Theorem 2. Let p be prime and f \in \mathbb Q[x] be irreducible with degree p. If f has exactly two non-real roots in \mathbb C, then \mathrm{Aut}_{\mathbb Q}(\mathbb Q(\mathcal Z_f)) \cong \mathcal S_p.

Proof. Denote \mathbb L := \mathbb Q(\mathcal Z_f) and G := \mathrm{Aut}_{\mathbb Q}(\mathbb L) for brevity. We remark that \mathbb L \supseteq \mathbb F is Galois if and only if \mathbb L^G = \mathbb Q. By the fundamental theorem of algebra, \mathcal Z_f \subseteq \mathbb C. By hypothesis,

\mathcal Z_f \backslash \mathbb R = \{\alpha_1,\alpha_2\},\quad \mathcal Z_f \cap \mathbb R = \{\alpha_3,\dots,\alpha_p\}.
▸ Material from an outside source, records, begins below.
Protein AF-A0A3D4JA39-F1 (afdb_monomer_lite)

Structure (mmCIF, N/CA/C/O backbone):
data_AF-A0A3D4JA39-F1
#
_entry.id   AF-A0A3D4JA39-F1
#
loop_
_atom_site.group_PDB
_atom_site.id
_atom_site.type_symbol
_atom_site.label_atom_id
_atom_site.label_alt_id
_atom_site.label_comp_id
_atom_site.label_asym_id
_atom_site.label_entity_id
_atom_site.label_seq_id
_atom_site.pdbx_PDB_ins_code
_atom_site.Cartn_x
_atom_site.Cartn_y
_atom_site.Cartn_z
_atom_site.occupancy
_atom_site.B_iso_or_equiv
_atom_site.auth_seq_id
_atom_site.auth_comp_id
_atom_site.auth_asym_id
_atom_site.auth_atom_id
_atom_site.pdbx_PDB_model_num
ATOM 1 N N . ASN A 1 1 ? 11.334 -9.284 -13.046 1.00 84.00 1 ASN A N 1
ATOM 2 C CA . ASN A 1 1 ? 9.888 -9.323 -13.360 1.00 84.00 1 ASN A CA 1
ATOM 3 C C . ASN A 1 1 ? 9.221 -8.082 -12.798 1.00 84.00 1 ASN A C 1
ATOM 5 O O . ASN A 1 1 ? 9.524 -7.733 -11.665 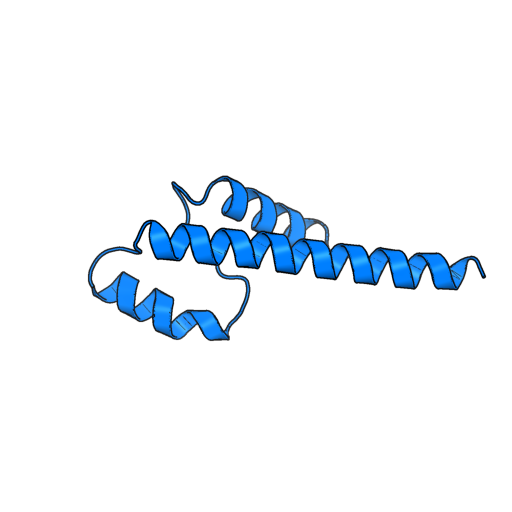1.00 84.00 1 ASN A O 1
ATOM 9 N N . ILE A 1 2 ? 8.384 -7.412 -13.596 1.00 95.56 2 ILE A N 1
ATOM 10 C CA . ILE A 1 2 ? 7.591 -6.243 -13.180 1.00 95.56 2 ILE A CA 1
ATOM 11 C C . ILE A 1 2 ? 6.234 -6.743 -12.665 1.00 95.56 2 ILE A C 1
ATOM 13 O O . ILE A 1 2 ? 5.571 -7.511 -13.360 1.00 95.56 2 ILE A O 1
ATOM 17 N N . ASP A 1 3 ? 5.842 -6.334 -11.461 1.00 96.44 3 ASP A N 1
ATOM 18 C CA . ASP A 1 3 ? 4.581 -6.702 -10.822 1.00 96.44 3 ASP A CA 1
ATOM 19 C C . ASP A 1 3 ? 3.507 -5.643 -11.094 1.00 96.44 3 ASP A C 1
ATOM 21 O O . ASP A 1 3 ? 3.633 -4.479 -10.721 1.00 96.44 3 ASP A O 1
ATOM 25 N N . ILE A 1 4 ? 2.429 -6.076 -11.741 1.00 97.12 4 ILE A N 1
ATOM 26 C CA . ILE A 1 4 ? 1.256 -5.251 -12.039 1.00 97.12 4 ILE A CA 1
ATOM 27 C C . ILE A 1 4 ? 0.176 -5.431 -10.968 1.00 97.12 4 ILE A C 1
ATOM 29 O O . ILE A 1 4 ? -0.521 -4.479 -10.604 1.00 97.12 4 ILE A O 1
ATOM 33 N N . GLY A 1 5 ? 0.025 -6.655 -10.460 1.00 97.50 5 GLY A N 1
ATOM 34 C CA . GLY A 1 5 ? -1.045 -7.024 -9.541 1.00 97.50 5 GLY A CA 1
ATOM 35 C C . GLY A 1 5 ? -0.833 -6.410 -8.163 1.00 97.50 5 GLY A C 1
ATOM 36 O O . GLY A 1 5 ? -1.739 -5.759 -7.638 1.00 97.50 5 GLY A O 1
ATOM 37 N N . GLY A 1 6 ? 0.376 -6.551 -7.614 1.00 96.75 6 GLY A N 1
ATOM 38 C CA . GLY A 1 6 ? 0.736 -6.011 -6.305 1.00 96.75 6 GLY A CA 1
ATOM 39 C C . GLY A 1 6 ? 0.552 -4.495 -6.235 1.00 96.75 6 GLY A C 1
ATOM 40 O O . GLY A 1 6 ? -0.161 -3.994 -5.364 1.00 96.75 6 GLY A O 1
ATOM 41 N N . VAL A 1 7 ? 1.098 -3.762 -7.212 1.00 97.56 7 VAL A N 1
ATOM 42 C CA . VAL A 1 7 ? 0.974 -2.295 -7.301 1.00 97.56 7 VAL A CA 1
ATOM 43 C C . VAL A 1 7 ? -0.489 -1.863 -7.426 1.00 97.56 7 VAL A C 1
ATOM 45 O O . VAL A 1 7 ? -0.917 -0.913 -6.768 1.00 97.56 7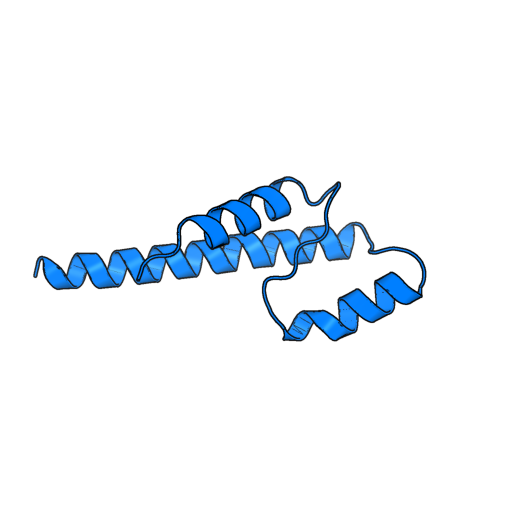 VAL A O 1
ATOM 48 N N . THR A 1 8 ? -1.286 -2.578 -8.226 1.00 98.31 8 THR A N 1
ATOM 49 C CA . THR A 1 8 ? -2.717 -2.283 -8.392 1.00 98.31 8 THR A CA 1
ATOM 50 C C . THR A 1 8 ? -3.472 -2.416 -7.070 1.00 98.31 8 THR A C 1
ATOM 52 O O . THR A 1 8 ? -4.220 -1.508 -6.700 1.00 98.31 8 THR A O 1
ATOM 55 N N . LEU A 1 9 ? -3.258 -3.510 -6.332 1.00 98.38 9 LEU A N 1
ATOM 56 C CA . LEU A 1 9 ? -3.921 -3.750 -5.048 1.00 98.38 9 LEU A CA 1
ATOM 57 C C . LEU A 1 9 ? -3.512 -2.721 -3.990 1.00 98.38 9 LEU A C 1
ATOM 59 O O . LEU A 1 9 ? -4.384 -2.175 -3.311 1.00 98.38 9 LEU A O 1
ATOM 63 N N . ILE A 1 10 ? -2.216 -2.403 -3.889 1.00 98.38 10 ILE A N 1
ATOM 64 C CA . ILE A 1 10 ? -1.711 -1.406 -2.935 1.00 98.38 10 ILE A CA 1
ATOM 65 C C . ILE A 1 10 ? -2.336 -0.037 -3.215 1.00 98.38 10 ILE A C 1
ATOM 67 O O . ILE A 1 10 ? -2.889 0.580 -2.304 1.00 98.38 10 ILE A O 1
ATOM 71 N N . ARG A 1 11 ? -2.335 0.425 -4.473 1.00 98.50 11 ARG A N 1
ATOM 72 C CA . ARG A 1 11 ? -2.916 1.731 -4.837 1.00 98.50 11 ARG A CA 1
ATOM 73 C C . ARG A 1 11 ? -4.425 1.777 -4.624 1.00 98.50 11 ARG A C 1
ATOM 75 O O . ARG A 1 11 ? -4.943 2.792 -4.158 1.00 98.50 11 ARG A O 1
ATOM 82 N N . ALA A 1 12 ? -5.137 0.696 -4.945 1.00 98.75 12 ALA A N 1
ATOM 83 C CA . ALA A 1 12 ? -6.578 0.609 -4.731 1.00 98.75 12 ALA A CA 1
ATOM 84 C C . ALA A 1 12 ? -6.933 0.695 -3.239 1.00 98.75 12 ALA A C 1
ATOM 86 O O . ALA A 1 12 ? -7.819 1.465 -2.862 1.00 98.75 12 ALA A O 1
ATOM 87 N N . ALA A 1 13 ? -6.215 -0.044 -2.389 1.00 98.62 13 ALA A N 1
ATOM 88 C CA . ALA A 1 13 ? -6.432 -0.021 -0.950 1.00 98.62 13 ALA A CA 1
ATOM 89 C C . ALA A 1 13 ? -6.025 1.323 -0.326 1.00 98.62 13 ALA A C 1
ATOM 91 O O . ALA A 1 13 ? -6.778 1.864 0.479 1.00 98.62 13 ALA A O 1
ATOM 92 N N . ALA A 1 14 ? -4.898 1.905 -0.754 1.00 98.50 14 ALA A N 1
ATOM 93 C CA . ALA A 1 14 ? -4.442 3.218 -0.302 1.00 98.50 14 ALA A CA 1
ATOM 94 C C . ALA A 1 14 ? -5.448 4.324 -0.648 1.00 98.50 14 ALA A C 1
ATOM 96 O O . ALA A 1 14 ? -5.787 5.131 0.209 1.00 98.50 14 ALA A O 1
ATOM 97 N N . LYS A 1 15 ? -5.998 4.339 -1.870 1.00 98.56 15 LYS A N 1
ATOM 98 C CA . LYS A 1 15 ? -7.082 5.265 -2.244 1.00 98.56 15 LYS A CA 1
ATOM 99 C C . LYS A 1 15 ? -8.313 5.083 -1.349 1.00 98.56 15 LYS A C 1
ATOM 101 O O . LYS A 1 15 ? -8.966 6.055 -0.993 1.00 98.56 15 LYS A O 1
ATOM 106 N N . ASN A 1 16 ? -8.650 3.839 -1.020 1.00 98.62 16 ASN A N 1
ATOM 107 C CA . ASN A 1 16 ? -9.860 3.484 -0.284 1.00 98.62 16 ASN A CA 1
ATOM 108 C C . ASN A 1 16 ? -9.627 3.339 1.235 1.00 98.62 16 ASN A C 1
ATOM 110 O O . ASN A 1 16 ? -10.367 2.619 1.909 1.00 98.62 16 ASN A O 1
ATOM 114 N N . HIS A 1 17 ? -8.611 4.013 1.785 1.00 98.44 17 HIS A N 1
ATOM 115 C CA . HIS A 1 17 ? -8.179 3.867 3.181 1.00 98.44 17 HIS A CA 1
ATOM 116 C C . HIS A 1 17 ? -9.247 4.249 4.219 1.00 98.44 17 HIS A C 1
ATOM 118 O O . HIS A 1 17 ? -9.084 4.005 5.406 1.00 98.44 17 HIS A O 1
ATOM 124 N N . GLU A 1 18 ? -10.345 4.890 3.827 1.00 98.12 18 GLU A N 1
ATOM 125 C CA . GLU A 1 18 ? -11.474 5.137 4.732 1.00 98.12 18 GLU A CA 1
ATOM 126 C C . GLU A 1 18 ? -12.243 3.848 5.062 1.00 98.12 18 GLU A C 1
ATOM 128 O O . GLU A 1 18 ? -12.984 3.794 6.039 1.00 98.12 18 GLU A O 1
ATOM 133 N N . ARG A 1 19 ? -12.089 2.802 4.240 1.00 97.25 19 ARG A N 1
ATOM 134 C CA . ARG A 1 19 ? -12.889 1.568 4.307 1.00 97.25 19 ARG A CA 1
ATOM 135 C C . ARG A 1 19 ? -12.050 0.305 4.454 1.00 97.25 19 ARG A C 1
ATOM 137 O O . ARG A 1 19 ? -12.582 -0.713 4.882 1.00 97.25 19 ARG A O 1
ATOM 144 N N . VAL A 1 20 ? -10.772 0.350 4.082 1.00 97.69 20 VAL A N 1
ATOM 145 C CA . VAL A 1 20 ? -9.853 -0.792 4.167 1.00 97.69 20 VAL A CA 1
ATOM 146 C C . VAL A 1 20 ? -8.532 -0.380 4.806 1.00 97.69 20 VAL A C 1
ATOM 148 O O . VAL A 1 20 ? -8.103 0.764 4.684 1.00 97.69 20 VAL A O 1
ATOM 151 N N . THR A 1 21 ? -7.871 -1.330 5.463 1.00 97.94 21 THR A N 1
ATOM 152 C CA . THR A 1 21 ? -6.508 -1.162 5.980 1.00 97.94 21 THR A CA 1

By Theorem 1, we can regard G \leq \mathcal S_p by passing to an isomorphism. Since f is irreducible, by Corollary 1, p \mid |G|. Therefore, G contains a permutation \sigma with |\sigma| = p. Write \sigma = \sigma_r \circ \cdots \circ \sigma_1 for disjoint cycles \sigma_i. For r \geq 2, |\sigma_i| < p implies that

|\sigma| = \mathrm{lcm}( |\sigma_1|,\dots, |\sigma_r|) \nmid p,

a contradiction. Therefore, we must have \sigma = \sigma_1, that is, \sigma is a p-cycle.

On the other hand, since \alpha_1,\alpha_2 are non-real, by the conjugate root theorem, \alpha_2 = \alpha_1^*, where (\cdot)^* denotes complex conjugation. Therefore, G contains the transposition \tau := \phi_{12}. By Lemma 1, G \cong \mathcal S_p, as required.

In particular, consider a general quintic polynomial f with degree n \geq 5. If f is reducible, then we can write it in the form f = f_k \cdot f_m, where \deg(f_k) = k \geq 1 and k+m = n. Then f has solutions in radicals if and only if f_k and f_m do. This is certainly the case for n = 5.

However, the more interesting case arises if f is irreducible. Then Theorem 2 tells us that \mathrm{Aut}_{\mathbb Q}(\mathbb Q(\mathcal Z_f)) \cong \mathcal S_5. Surprisingly, the closely related alternating group \mathcal A_5 that consists of the even permutations of \mathcal S_5 is a simple group. This simplicity turns out to be the key to the non-solvability of the quintic.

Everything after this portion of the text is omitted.